Status (as of 2026-04-17)

  • Phase 1 — snapshot DTO + server timestamp
  • Phase 2 — absolute timestamps + drift elimination
  • Phase 3 — REST response carries access result (server)
  • Phase 4 — Hub method returns structured result
  • Phase 5 — Access-denied dialog (initial + rejoin paths)
  • Phase 6 — 409 submit handling (dialog + Sentry)
  • Phase 7 — Quartz scheduling integration tests (deferred to follow-up)

Phases 1-6 shipped as part of PR #2467. Phase 7 deferred — see "Future work" below.

Task breakdown

Phase 1 — Snapshot DTO + server timestamp

Server changes:

  • Add TotalAllocatedSessionCount and ServerTimestamp to StudyReviewPresenceSnapshot; populate in FromStudy(...).
  • Add absolute-UTC lifecycle fields to SlotReservationDto (SuspendedAt, ReleaseAt, IdleAt, IdleRemovalAt). Populate from domain model.
  • Update StudyReviewPresenceSnapshotTests for new fields.

Client changes:

  • Regenerate api-client.generated.ts to pick up new DTO fields.
  • Update SlotReservationDto interface in signal-r.service.ts to match.
  • presenceUpdated store method: if incoming serverTimestamp < current[studyId].serverTimestamp, discard.
  • isReviewerSurplus computed: use totalAllocatedSessionCount >= sessionCountTarget && currentUserHasNoReservation.
  • Selector tests updated (both Case A and Case B now covered).

Phase 2 — Absolute timestamps + drift elimination

Server:

  • ReviewSessionConstants.SuspendedSessionGracePeriod becomes the single source of truth. Nothing else computes + 2h — the server always stamps ReleaseAt at the point a reservation is suspended and carries it forward.
  • Handshake payload on SignalR connect: include serverUtc so the client can compute offset.

Client:

  • Delete SUSPENDED_GRACE_PERIOD_MS from study-presence.store.ts.
  • suspendedExpiresAt computed: read mySession().releaseAt directly, subtract serverOffset.
  • connectionState / isReservationExpired: drive from releaseAt with the 10-second conservative buffer (Date.now() + serverOffset >= releaseAt - 10s).
  • disconnection-banner.component.ts countdown: render releaseAt - (Date.now() + serverOffset).
  • Store tests updated to inject releaseAt absolutes and drive via synthetic clock.

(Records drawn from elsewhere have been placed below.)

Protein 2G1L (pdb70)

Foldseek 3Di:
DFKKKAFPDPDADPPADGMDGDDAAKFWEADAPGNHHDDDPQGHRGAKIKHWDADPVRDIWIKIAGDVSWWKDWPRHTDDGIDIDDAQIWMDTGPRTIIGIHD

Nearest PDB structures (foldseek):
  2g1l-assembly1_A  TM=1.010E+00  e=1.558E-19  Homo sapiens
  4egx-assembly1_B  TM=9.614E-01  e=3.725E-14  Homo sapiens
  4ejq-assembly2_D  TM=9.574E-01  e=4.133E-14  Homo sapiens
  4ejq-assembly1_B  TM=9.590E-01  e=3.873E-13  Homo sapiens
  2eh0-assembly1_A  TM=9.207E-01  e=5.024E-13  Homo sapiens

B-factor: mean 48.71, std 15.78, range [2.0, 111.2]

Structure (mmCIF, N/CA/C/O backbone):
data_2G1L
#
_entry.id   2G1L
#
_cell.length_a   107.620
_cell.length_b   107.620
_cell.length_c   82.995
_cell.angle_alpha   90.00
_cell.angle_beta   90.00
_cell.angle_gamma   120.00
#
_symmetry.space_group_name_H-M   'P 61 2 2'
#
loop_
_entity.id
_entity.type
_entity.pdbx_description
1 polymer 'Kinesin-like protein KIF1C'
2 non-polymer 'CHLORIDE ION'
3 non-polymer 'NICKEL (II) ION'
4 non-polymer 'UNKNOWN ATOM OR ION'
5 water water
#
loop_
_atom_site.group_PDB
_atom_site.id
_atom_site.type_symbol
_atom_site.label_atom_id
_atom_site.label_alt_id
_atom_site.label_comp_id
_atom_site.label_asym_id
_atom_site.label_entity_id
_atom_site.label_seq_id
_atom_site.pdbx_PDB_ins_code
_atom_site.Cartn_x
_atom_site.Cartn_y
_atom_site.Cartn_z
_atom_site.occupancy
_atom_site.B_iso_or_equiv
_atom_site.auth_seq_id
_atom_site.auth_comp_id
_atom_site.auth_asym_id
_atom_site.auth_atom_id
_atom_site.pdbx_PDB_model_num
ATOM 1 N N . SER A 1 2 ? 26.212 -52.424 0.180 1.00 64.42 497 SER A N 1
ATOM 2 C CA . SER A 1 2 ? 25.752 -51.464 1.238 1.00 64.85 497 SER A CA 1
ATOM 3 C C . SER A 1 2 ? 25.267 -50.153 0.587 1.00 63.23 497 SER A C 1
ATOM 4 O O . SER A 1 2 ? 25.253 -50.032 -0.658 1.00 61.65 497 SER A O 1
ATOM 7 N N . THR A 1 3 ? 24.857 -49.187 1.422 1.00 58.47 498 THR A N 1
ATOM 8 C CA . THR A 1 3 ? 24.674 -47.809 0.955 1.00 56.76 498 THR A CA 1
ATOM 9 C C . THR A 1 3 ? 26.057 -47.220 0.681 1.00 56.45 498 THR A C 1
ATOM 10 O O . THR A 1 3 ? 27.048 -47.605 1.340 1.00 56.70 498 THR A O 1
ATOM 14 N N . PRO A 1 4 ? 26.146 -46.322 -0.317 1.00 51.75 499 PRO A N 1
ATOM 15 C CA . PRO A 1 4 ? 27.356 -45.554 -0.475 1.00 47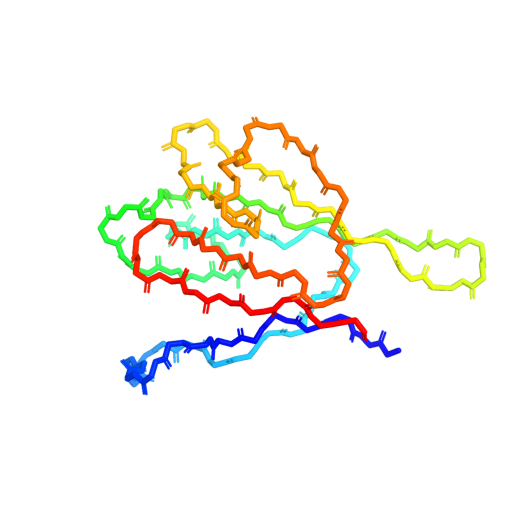.42 499 PRO A CA 1
ATOM 16 C C . PRO A 1 4 ? 27.490 -44.506 0.626 1.00 43.08 499 PRO A C 1
ATOM 17 O O . PRO A 1 4 ? 26.502 -43.889 1.015 1.00 40.45 499 PRO A O 1
ATOM 21 N N . HIS A 1 5 ? 28.709 -44.314 1.122 1.00 41.34 500 HIS A N 1
ATOM 22 C CA . HIS A 1 5 ? 28.983 -43.288 2.128 1.00 39.45 500 HIS A CA 1
ATOM 23 C C . HIS A 1 5 ? 29.882 -42.187 1.606 1.00 37.68 500 HIS A C 1
ATOM 24 O O . HIS A 1 5 ? 30.801 -42.439 0.836 1.00 35.57 500 HIS A O 1
ATOM 31 N N . LEU A 1 6 ? 29.634 -40.966 2.061 1.00 38.18 501 LEU A N 1
ATOM 32 C CA . LEU A 1 6 ? 30.569 -39.864 1.873 1.00 36.46 501 LEU A CA 1
ATOM 33 C C . LEU A 1 6 ? 31.132 -39.535 3.232 1.00 36.33 501 LEU A C 1
ATOM 34 O O . LEU A 1 6 ? 30.413 -39.132 4.120 1.00 36.87 501 LEU A O 1
ATOM 39 N N . VAL A 1 7 ? 32.431 -39.725 3.382 1.00 38.52 502 VAL A N 1
ATOM 40 C CA . VAL A 1 7 ? 33.094 -39.733 4.682 1.00 36.61 502 VAL A CA 1
ATOM 41 C C . VAL A 1 7 ? 34.003 -38.526 4.779 1.00 36.43 502 VAL A C 1
ATOM 42 O O . VAL A 1 7 ? 34.755 -38.249 3.855 1.00 35.85 502 VAL A O 1
ATOM 46 N N . ASN A 1 8 ? 33.965 -37.825 5.902 1.00 37.99 503 ASN A N 1
ATOM 47 C CA . ASN A 1 8 ? 34.699 -36.579 6.030 1.00 37.94 503 ASN A CA 1
ATOM 48 C C . ASN A 1 8 ? 36.141 -36.844 6.433 1.00 39.00 503 ASN A C 1
ATOM 49 O O . ASN A 1 8 ? 36.390 -37.3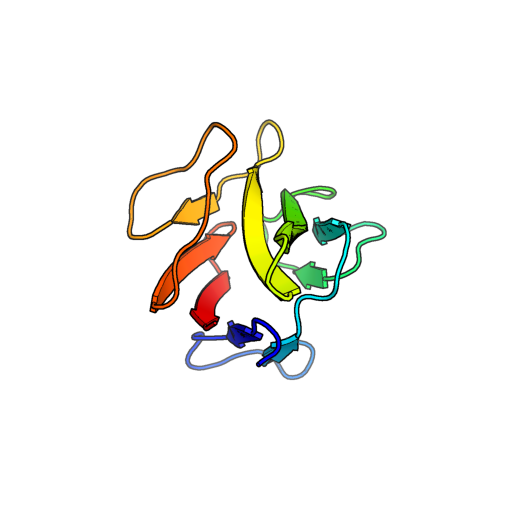67 7.499 1.00 42.90 503 ASN A O 1
ATOM 54 N N . LEU A 1 9 ? 37.099 -36.478 5.591 1.00 42.14 504 LEU A N 1
ATOM 55 C CA . LEU A 1 9 ? 38.504 -36.763 5.902 1.00 44.60 504 LEU A CA 1
ATOM 56 C C . LEU A 1 9 ? 39.203 -35.615 6.625 1.00 47.46 504 LEU A C 1
ATOM 57 O O . LEU A 1 9 ? 40.348 -35.766 7.006 1.00 46.81 504 LEU A O 1
ATOM 62 N N . ASN A 1 10 ? 38.535 -34.484 6.846 1.00 53.32 505 ASN A N 1
ATOM 63 C CA . ASN A 1 10 ? 39.200 -33.357 7.522 1.00 59.57 505 ASN A CA 1
ATOM 64 C C . ASN A 1 10 ? 39.672 -33.729 8.911 1.00 63.99 505 ASN A C 1
ATOM 65 O O . ASN A 1 10 ? 38.921 -34.304 9.669 1.00 64.00 505 ASN A O 1
ATOM 70 N N . GLU A 1 11 ? 40.924 -33.392 9.237 1.00 72.39 506 GLU A N 1
ATOM 71 C CA . GLU A 1 11 ? 41.536 -33.773 10.533 1.00 75.84 506 GLU A CA 1
ATOM 72 C C . GLU A 1 11 ? 40.912 -33.040 11.724 1.00 78.44 506 GLU A C 1
ATOM 73 O O . GLU A 1 11 ? 40.717 -33.629 12.780 1.00 77.77 506 GLU A O 1
ATOM 79 N N . ASP A 1 12 ? 40.598 -31.761 11.547 1.00 81.75 507 ASP A N 1
ATOM 80 C CA . ASP A 1 12 ? 39.905 -30.985 12.577 1.00 84.08 507 ASP A CA 1
ATOM 81 C C . ASP A 1 12 ? 38.637 -30.406 11.996 1.00 84.90 507 ASP A C 1
ATOM 82 O O . ASP A 1 12 ? 38.609 -29.245 11.595 1.00 86.15 507 ASP A O 1
ATOM 87 N N . PRO A 1 13 ? 37.581 -31.217 11.931 1.00 84.50 508 PRO A N 1
ATOM 88 C CA . PRO A 1 13 ? 36.316 -30.710 11.442 1.00 85.64 508 PRO A CA 1
ATOM 89 C C . PRO A 1 13 ? 35.641 -29.874 12.520 1.00 86.79 508 PRO A C 1
ATOM 90 O O . PRO A 1 13 ? 35.753 -30.221 13.695 1.00 85.89 508 PRO A O 1
ATOM 94 N N . LEU A 1 14 ? 34.954 -28.790 12.140 1.00 88.73 509 LEU A N 1
ATOM 95 C CA . LEU A 1 14 ? 34.220 -27.976 13.132 1.00 90.99 509 LEU A CA 1
ATOM 96 C C . LEU A 1 14 ? 33.075 -28.774 13.789 1.00 93.34 509 LEU A C 1
ATOM 97 O O . LEU A 1 14 ? 32.637 -29.823 13.276 1.00 93.01 509 LEU A O 1
ATOM 102 N N . MET A 1 15 ? 32.611 -28.274 14.934 1.00 95.78 510 MET A N 1
ATOM 103 C CA . MET A 1 15 ? 31.522 -28.911 15.683 1.00 96.56 510 MET A CA 1
ATOM 104 C C . MET A 1 15 ? 30.246 -29.006 14.797 1.00 95.84 510 MET A C 1
ATOM 105 O O . MET A 1 15 ? 29.545 -30.026 14.790 1.00 95.65 510 MET A O 1
ATOM 110 N N . SER A 1 16 ? 29.989 -27.938 14.040 1.00 93.46 511 SER A N 1
ATOM 111 C CA . SER A 1 16 ? 28.873 -27.853 13.085 1.00 90.61 511 SER A CA 1
ATOM 112 C C . SER A 1 16 ? 29.036 -28.766 11.862 1.00 88.05 511 SER A C 1
ATOM 113 O O . SER A 1 16 ? 28.055 -29.142 11.213 1.00 88.22 511 SER A O 1
ATOM 116 N N . GLU A 1 17 ? 30.289 -29.084 11.550 1.00 84.13 512 GLU A N 1
ATOM 117 C CA . GLU A 1 17 ? 30.662 -29.832 10.356 1.00 79.99 512 GLU A CA 1
ATOM 118 C C . GLU A 1 17 ? 30.259 -31.301 10.478 1.00 75.88 512 GLU A C 1
ATOM 119 O O . GLU A 1 17 ? 30.342 -31.904 11.554 1.00 77.28 512 GLU A O 1
ATOM 125 N N . CYS A 1 18 ? 29.862 -31.873 9.355 1.00 69.60 513 CYS A N 1
ATOM 126 C CA . CYS A 1 18 ? 29.238 -33.166 9.335 1.00 62.75 513 CYS A CA 1
ATOM 127 C C . CYS A 1 18 ? 30.233 -34.234 8.907 1.00 54.34 513 CYS A C 1
ATOM 128 O O . CYS A 1 18 ? 30.901 -34.106 7.894 1.00 51.17 513 CYS A O 1
ATOM 131 N N . LEU A 1 19 ? 30.305 -35.305 9.675 1.00 48.04 514 LEU A N 1
ATOM 132 C CA . LEU A 1 19 ? 31.375 -36.290 9.533 1.00 44.15 514 LEU A CA 1
ATOM 133 C C . LEU A 1 19 ? 31.097 -37.413 8.539 1.00 39.09 514 LEU A C 1
ATOM 134 O O . LEU A 1 19 ? 32.028 -37.992 8.008 1.00 38.49 514 LEU A O 1
ATOM 139 N N . LEU A 1 20 ? 29.832 -37.706 8.278 1.00 38.64 515 LEU A N 1
ATOM 140 C CA . LEU A 1 20 ? 29.458 -38.832 7.434 1.00 40.29 515 LEU A CA 1
ATOM 141 C C . LEU A 1 20 ? 28.030 -38.686 6.914 1.00 38.77 515 LEU A C 1
ATOM 142 O O . LEU A 1 20 ? 27.135 -38.411 7.682 1.00 36.48 515 LEU A O 1
ATOM 147 N N . TYR A 1 21 ? 27.839 -38.883 5.613 1.00 40.97 516 TYR A N 1
ATOM 148 C CA . TYR A 1 21 ? 26.517 -38.943 4.998 1.00 42.68 516 TYR A CA 1
ATOM 149 C C . TYR A 1 21 ? 26.402 -40.237 4.244 1.00 41.11 516 TYR A C 1
ATOM 150 O O . TYR A 1 21 ? 27.353 -40.649 3.581 1.00 38.80 516 TYR A O 1
ATOM 159 N N . HIS A 1 22 ? 25.233 -40.866 4.324 1.00 40.02 517 HIS A N 1
ATOM 160 C CA . HIS A 1 22 ? 24.881 -41.944 3.397 1.00 40.26 517 HIS A CA 1
ATOM 161 C C . HIS A 1 22 ? 24.291 -41.306 2.142 1.00 41.01 517 HIS A C 1
ATOM 162 O O . HIS A 1 22 ? 23.481 -40.410 2.241 1.00 43.79 517 HIS A O 1
ATOM 169 N N . ILE A 1 23 ? 24.723 -41.745 0.968 1.00 42.57 518 ILE A N 1
ATOM 170 C CA . ILE A 1 23 ? 24.165 -41.238 -0.280 1.00 44.06 518 ILE A CA 1
ATOM 171 C C . ILE A 1 23 ? 22.999 -42.107 -0.720 1.00 45.85 518 ILE A C 1
ATOM 172 O O . ILE A 1 23 ? 23.164 -43.259 -1.141 1.00 45.93 518 ILE A O 1
ATOM 177 N N . LYS A 1 24 ? 21.817 -41.522 -0.619 1.00 48.81 519 LYS A N 1
ATOM 178 C CA . LYS A 1 24 ? 20.585 -42.213 -0.914 1.00 49.89 519 LYS A CA 1
ATOM 179 C C . LYS A 1 24 ? 20.229 -42.167 -2.397 1.00 49.58 519 LYS A C 1
ATOM 180 O O . LYS A 1 24 ? 20.765 -41.346 -3.162 1.00 47.56 519 LYS A O 1
ATOM 186 N N . ASP A 1 25 ? 19.342 -43.086 -2.785 1.00 47.65 520 ASP A N 1
ATOM 187 C CA . ASP A 1 25 ? 18.814 -43.159 -4.130 1.00 44.62 520 ASP A CA 1
ATOM 188 C C . ASP A 1 25 ? 18.342 -41.768 -4.549 1.00 40.10 520 ASP A C 1
ATOM 189 O O . ASP A 1 25 ? 17.806 -41.039 -3.754 1.00 39.63 520 ASP A O 1
ATOM 194 N N . GLY A 1 26 ? 18.598 -41.378 -5.783 1.00 37.76 521 GLY A N 1
ATOM 195 C CA . GLY A 1 26 ? 18.220 -40.042 -6.235 1.00 39.12 521 GLY A CA 1
ATOM 196 C C . GLY A 1 26 ? 19.337 -39.011 -6.217 1.00 37.86 521 GLY A C 1
ATOM 197 O O . GLY A 1 26 ? 20.511 -39.345 -6.253 1.00 39.26 521 GLY A O 1
ATOM 198 N N . VAL A 1 27 ? 18.941 -37.752 -6.157 1.00 38.28 522 VAL A N 1
ATOM 199 C CA . VAL A 1 27 ? 19.836 -36.625 -6.246 1.00 39.20 522 VAL A CA 1
ATOM 200 C C . VAL A 1 27 ? 20.114 -36.103 -4.859 1.00 42.62 522 VAL A C 1
ATOM 201 O O . VAL A 1 27 ? 19.178 -35.737 -4.179 1.00 48.04 522 VAL A O 1
ATOM 205 N N . THR A 1 28 ? 21.386 -36.081 -4.435 1.00 44.26 523 THR A N 1
ATOM 206 C CA . THR A 1 28 ? 21.820 -35.315 -3.258 1.00 43.48 523 THR A CA 1
ATOM 207 C C . THR A 1 28 ? 22.537 -34.045 -3.694 1.00 46.63 523 THR A C 1
ATOM 208 O O . THR A 1 28 ? 23.618 -34.115 -4.258 1.00 49.81 523 THR A O 1
ATOM 212 N N . ARG A 1 29 ? 21.940 -32.891 -3.423 1.00 49.65 524 ARG A N 1
ATOM 213 C CA . ARG A 1 29 ? 22.520 -31.588 -3.782 1.00 49.59 524 ARG A CA 1
ATOM 214 C C . ARG A 1 29 ? 23.461 -31.095 -2.704 1.00 49.76 524 ARG A C 1
ATOM 215 O O . ARG A 1 29 ? 23.118 -31.143 -1.511 1.00 48.61 524 ARG A O 1
ATOM 223 N N . VAL A 1 30 ? 24.646 -30.624 -3.119 1.00 48.01 525 VAL A N 1
ATOM 224 C CA . VAL A 1 30 ? 25.673 -30.123 -2.180 1.00 47.65 525 VAL A CA 1
ATOM 225 C C . VAL A 1 30 ? 25.926 -28.633 -2.384 1.00 47.18 525 VAL A C 1
ATOM 226 O O . VAL A 1 30 ? 26.104 -28.171 -3.503 1.00 46.61 525 VAL A O 1
ATOM 230 N N . GLY A 1 31 ? 25.942 -27.881 -1.297 1.00 50.69 526 GLY A N 1
ATOM 231 C CA . GLY A 1 31 ? 26.172 -26.442 -1.382 1.00 55.23 526 GLY A CA 1
ATOM 232 C C . GLY A 1 31 ? 25.867 -25.702 -0.091 1.00 57.44 526 GLY A C 1
ATOM 233 O O . GLY A 1 31 ? 25.991 -26.251 1.002 1.00 55.24 526 GLY A O 1
ATOM 234 N N . GLN A 1 32 ? 25.473 -24.444 -0.225 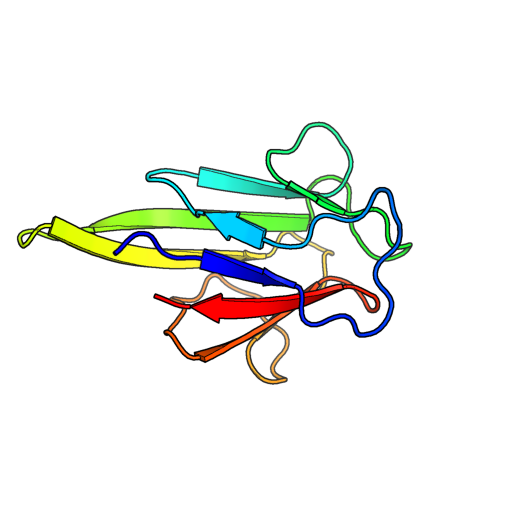1.00 63.07 527 GLN A N 1
ATOM 235 C CA . GLN A 1 32 ? 25.267 -23.573 0.930 1.00 67.15 527 GLN A CA 1
ATOM 236 C C . GLN A 1 32 ? 23.801 -23.253 1.106 1.00 69.39 527 GLN A C 1
ATOM 237 O O . GLN A 1 32 ? 23.264 -23.397 2.193 1.00 71.85 527 GLN A O 1
ATOM 243 N N . VAL A 1 33 ? 23.160 -22.819 0.030 1.00 71.86 528 VAL A N 1
ATOM 244 C CA . VAL A 1 33 ? 21.780 -22.363 0.095 1.00 73.42 528 VAL A CA 1
ATOM 245 C C . VAL A 1 33 ? 20.812 -23.450 -0.363 1.00 74.92 528 VAL A C 1
ATOM 246 O O . VAL A 1 33 ? 20.630 -23.668 -1.576 1.00 73.95 528 VAL A O 1
ATOM 250 N N . ASP A 1 34 ? 20.207 -24.120 0.627 1.00 76.01 529 ASP A N 1
ATOM 251 C CA . ASP A 1 34 ? 19.025 -2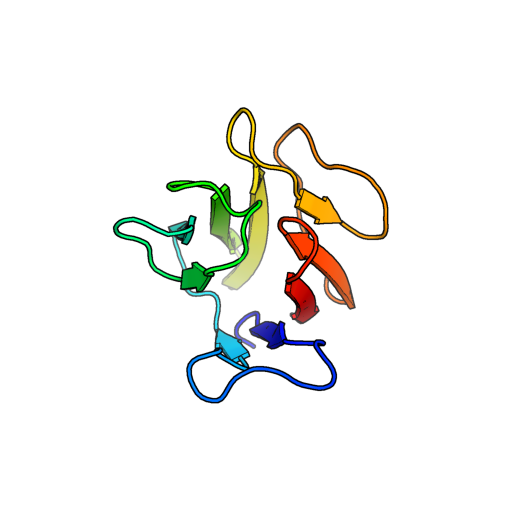5.002 0.433 1.00 76.02 529 ASP A CA 1
ATOM 252 C C . ASP A 1 34 ? 19.414 -26.293 -0.263 1.00 74.46 529 ASP A C 1
ATOM 253 O O . ASP A 1 34 ? 18.975 -26.585 -1.392 1.00 72.08 529 ASP A O 1
ATOM 258 N N . MET A 1 35 ? 20.234 -27.058 0.455 1.00 71.44 530 MET A N 1
ATOM 259 C CA . MET A 1 35 ? 20.901 -28.223 -0.078 1.00 69.32 530 MET A CA 1
ATOM 260 C C . MET A 1 35 ? 20.697 -29.406 0.845 1.00 65.51 530 MET A C 1
ATOM 261 O O . MET A 1 35 ? 20.300 -29.248 1.981 1.00 66.22 530 MET A O 1
ATOM 266 N N . ASP A 1 36 ? 20.972 -30.596 0.350 1.00 61.56 531 ASP A N 1
ATOM 267 C CA . ASP A 1 36 ? 20.873 -31.787 1.160 1.00 59.11 531 ASP A CA 1
ATOM 268 C C . ASP A 1 36 ? 22.141 -31.918 1.996 1.00 57.18 531 ASP A C 1
ATOM 269 O O . ASP A 1 36 ? 22.093 -32.397 3.119 1.00 58.24 531 ASP A O 1
ATOM 274 N N . ILE A 1 37 ? 23.281 -31.482 1.460 1.00 56.07 532 ILE A N 1
ATOM 275 C CA . ILE A 1 37 ? 24.505 -31.392 2.258 1.00 54.56 532 ILE A CA 1
ATOM 276 C C . ILE A 1 37 ? 24.983 -29.951 2.244 1.00 55.45 532 ILE A C 1
ATOM 277 O O . ILE A 1 37 ? 25.206 -29.383 1.182 1.00 57.46 532 ILE A O 1
ATOM 282 N N . LYS A 1 38 ? 25.117 -29.361 3.429 1.00 56.25 533 LYS A N 1
ATOM 283 C CA . LYS A 1 38 ? 25.509 -27.961 3.561 1.00 55.76 533 LYS A CA 1
ATOM 284 C C . LYS A 1 38 ? 26.982 -27.881 3.928 1.00 52.95 533 LYS A C 1
ATOM 285 O O . LYS A 1 38 ? 27.404 -28.472 4.914 1.00 51.04 533 LYS A O 1
ATOM 291 N N . LEU A 1 39 ? 27.764 -27.171 3.122 1.00 52.02 534 LEU A N 1
ATOM 292 C CA . LEU A 1 39 ? 29.193 -26.962 3.405 1.00 51.53 534 LEU A CA 1
ATOM 293 C C . LEU A 1 39 ? 29.448 -25.472 3.405 1.00 49.76 534 LEU A C 1
ATOM 294 O O . LEU A 1 39 ? 28.915 -24.751 2.553 1.00 50.15 534 LEU A O 1
ATOM 299 N N . THR A 1 40 ? 30.253 -24.998 4.350 1.00 48.12 535 THR A N 1
ATOM 300 C CA . THR A 1 40 ? 30.334 -23.551 4.592 1.00 48.78 535 THR A CA 1
ATOM 301 C C . THR A 1 40 ? 31.562 -22.839 4.048 1.00 47.85 535 THR A C 1
ATOM 302 O O . THR A 1 40 ? 31.533 -21.639 3.910 1.00 53.91 535 THR A O 1
ATOM 306 N N . GLY A 1 41 ? 32.636 -23.550 3.755 1.00 46.56 536 GLY A N 1
ATOM 307 C CA . GLY A 1 41 ? 33.823 -22.931 3.156 1.00 46.87 536 GLY A CA 1
ATOM 308 C C . GLY A 1 41 ? 33.611 -21.761 2.185 1.00 46.62 536 GLY A C 1
ATOM 309 O O . GLY A 1 41 ? 32.608 -21.658 1.471 1.00 47.37 536 GLY A O 1
ATOM 310 N N . GLN A 1 42 ? 34.594 -20.883 2.151 1.00 47.39 537 GLN A N 1
ATOM 311 C CA . GLN A 1 42 ? 34.568 -19.696 1.303 1.00 45.96 537 GLN A CA 1
ATOM 312 C C . GLN A 1 42 ? 34.400 -20.002 -0.195 1.00 46.23 537 GLN A C 1
ATOM 313 O O . GLN A 1 42 ? 33.839 -19.192 -0.938 1.00 44.63 537 GLN A O 1
ATOM 319 N N . PHE A 1 43 ? 34.891 -21.159 -0.637 1.00 46.61 538 PHE A N 1
ATOM 320 C CA . PHE A 1 43 ? 34.831 -21.535 -2.052 1.00 46.05 538 PHE A CA 1
ATOM 321 C C . PHE A 1 43 ? 33.685 -22.478 -2.403 1.00 46.18 538 PHE A C 1
ATOM 322 O O . PHE A 1 43 ? 33.563 -22.907 -3.562 1.00 46.07 538 PHE A O 1
ATOM 330 N N . ILE A 1 44 ? 32.840 -22.795 -1.422 1.00 44.18 539 ILE A N 1
ATOM 331 C CA . ILE A 1 44 ? 31.652 -23.599 -1.687 1.00 44.60 539 ILE A CA 1
ATOM 332 C C . ILE A 1 44 ? 30.575 -22.679 -2.237 1.00 44.38 539 ILE A C 1
ATOM 333 O O . ILE A 1 44 ? 30.187 -21.749 -1.573 1.00 44.64 539 ILE A O 1
ATOM 338 N N . ARG A 1 45 ? 30.112 -22.933 -3.461 1.00 48.71 540 ARG A N 1
ATOM 339 C CA . ARG A 1 45 ? 29.029 -22.143 -4.080 1.00 51.41 540 ARG A CA 1
ATOM 340 C C . ARG A 1 45 ? 27.683 -22.518 -3.478 1.00 51.82 540 ARG A C 1
ATOM 341 O O . ARG A 1 45 ? 27.579 -23.483 -2.713 1.00 52.49 540 ARG A O 1
ATOM 349 N N . GLU A 1 46 ? 26.649 -21.756 -3.808 1.00 53.23 541 GLU A N 1
ATOM 350 C CA . GLU A 1 46 ? 25.319 -22.018 -3.238 1.00 55.63 541 GLU A CA 1
ATOM 351 C C . GLU A 1 46 ? 24.833 -23.380 -3.677 1.00 52.98 541 GLU A C 1
ATOM 352 O O . GLU A 1 46 ? 24.361 -24.157 -2.859 1.00 52.05 541 GLU A O 1
ATOM 358 N N . GLN A 1 47 ? 24.947 -23.638 -4.979 1.00 51.28 542 GLN A N 1
ATOM 359 C CA . GLN A 1 47 ? 24.814 -24.971 -5.549 1.00 51.01 542 GLN A CA 1
ATOM 360 C C . GLN A 1 47 ? 26.205 -25.418 -5.981 1.00 46.73 542 GLN A C 1
ATOM 361 O O . GLN A 1 47 ? 26.659 -25.051 -7.056 1.00 44.31 542 GLN A O 1
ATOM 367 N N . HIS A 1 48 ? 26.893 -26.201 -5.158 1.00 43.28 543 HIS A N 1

Phase 3 — REST response carries access result

Server:

  • Wire EnsureActiveReviewSessionForDirectNavigationAsync into the REST path that handles direct-URL navigation. Signature change: returns (Study, AccessResult).
  • AccessResult record: { granted: bool, denialReason: DenialReason?, snapshot: StudyReviewPresenceSnapshot }. DenialReason enum: AtCapacity, StageDisabled, ReservationExpired, NotAMember, Other.
  • Extend NextStudyResponseDto (or split into a parallel DTO for the direct-URL path — decide during implementation).
  • Controller tests cover each denial reason.

Client:

  • studyGuardCanActivate reads the accessResult from the response and seeds the presence store before the component renders.
  • The store's joinStudy method accepts an optional seedResult: AccessResult so the initial paint is already correct.
  • Guard tests updated.

Phase 4 — Hub method returns a result; client awaits

Server:

  • JoinStudyReview signature changes to Task<JoinStudyReviewResult>. Capacity-full path returns { granted: false, denialReason: AtCapacity, snapshot, serverTimestamp } instead of throwing.
  • Other failure modes (stage disabled, not a member) return structured results rather than throwing.
  • Hub tests updated to assert on returned values.

Client:

  • signalR.joinStudyReview awaits the invoke promise and feeds the result to the store.
  • rejoinFailed$ becomes rejoinResult$ carrying the same JoinStudyReviewResult. Rename for clarity; the existing fail-only semantics are a subset.
  • study-presence.init.ts subscribes and routes both success and denial into the store.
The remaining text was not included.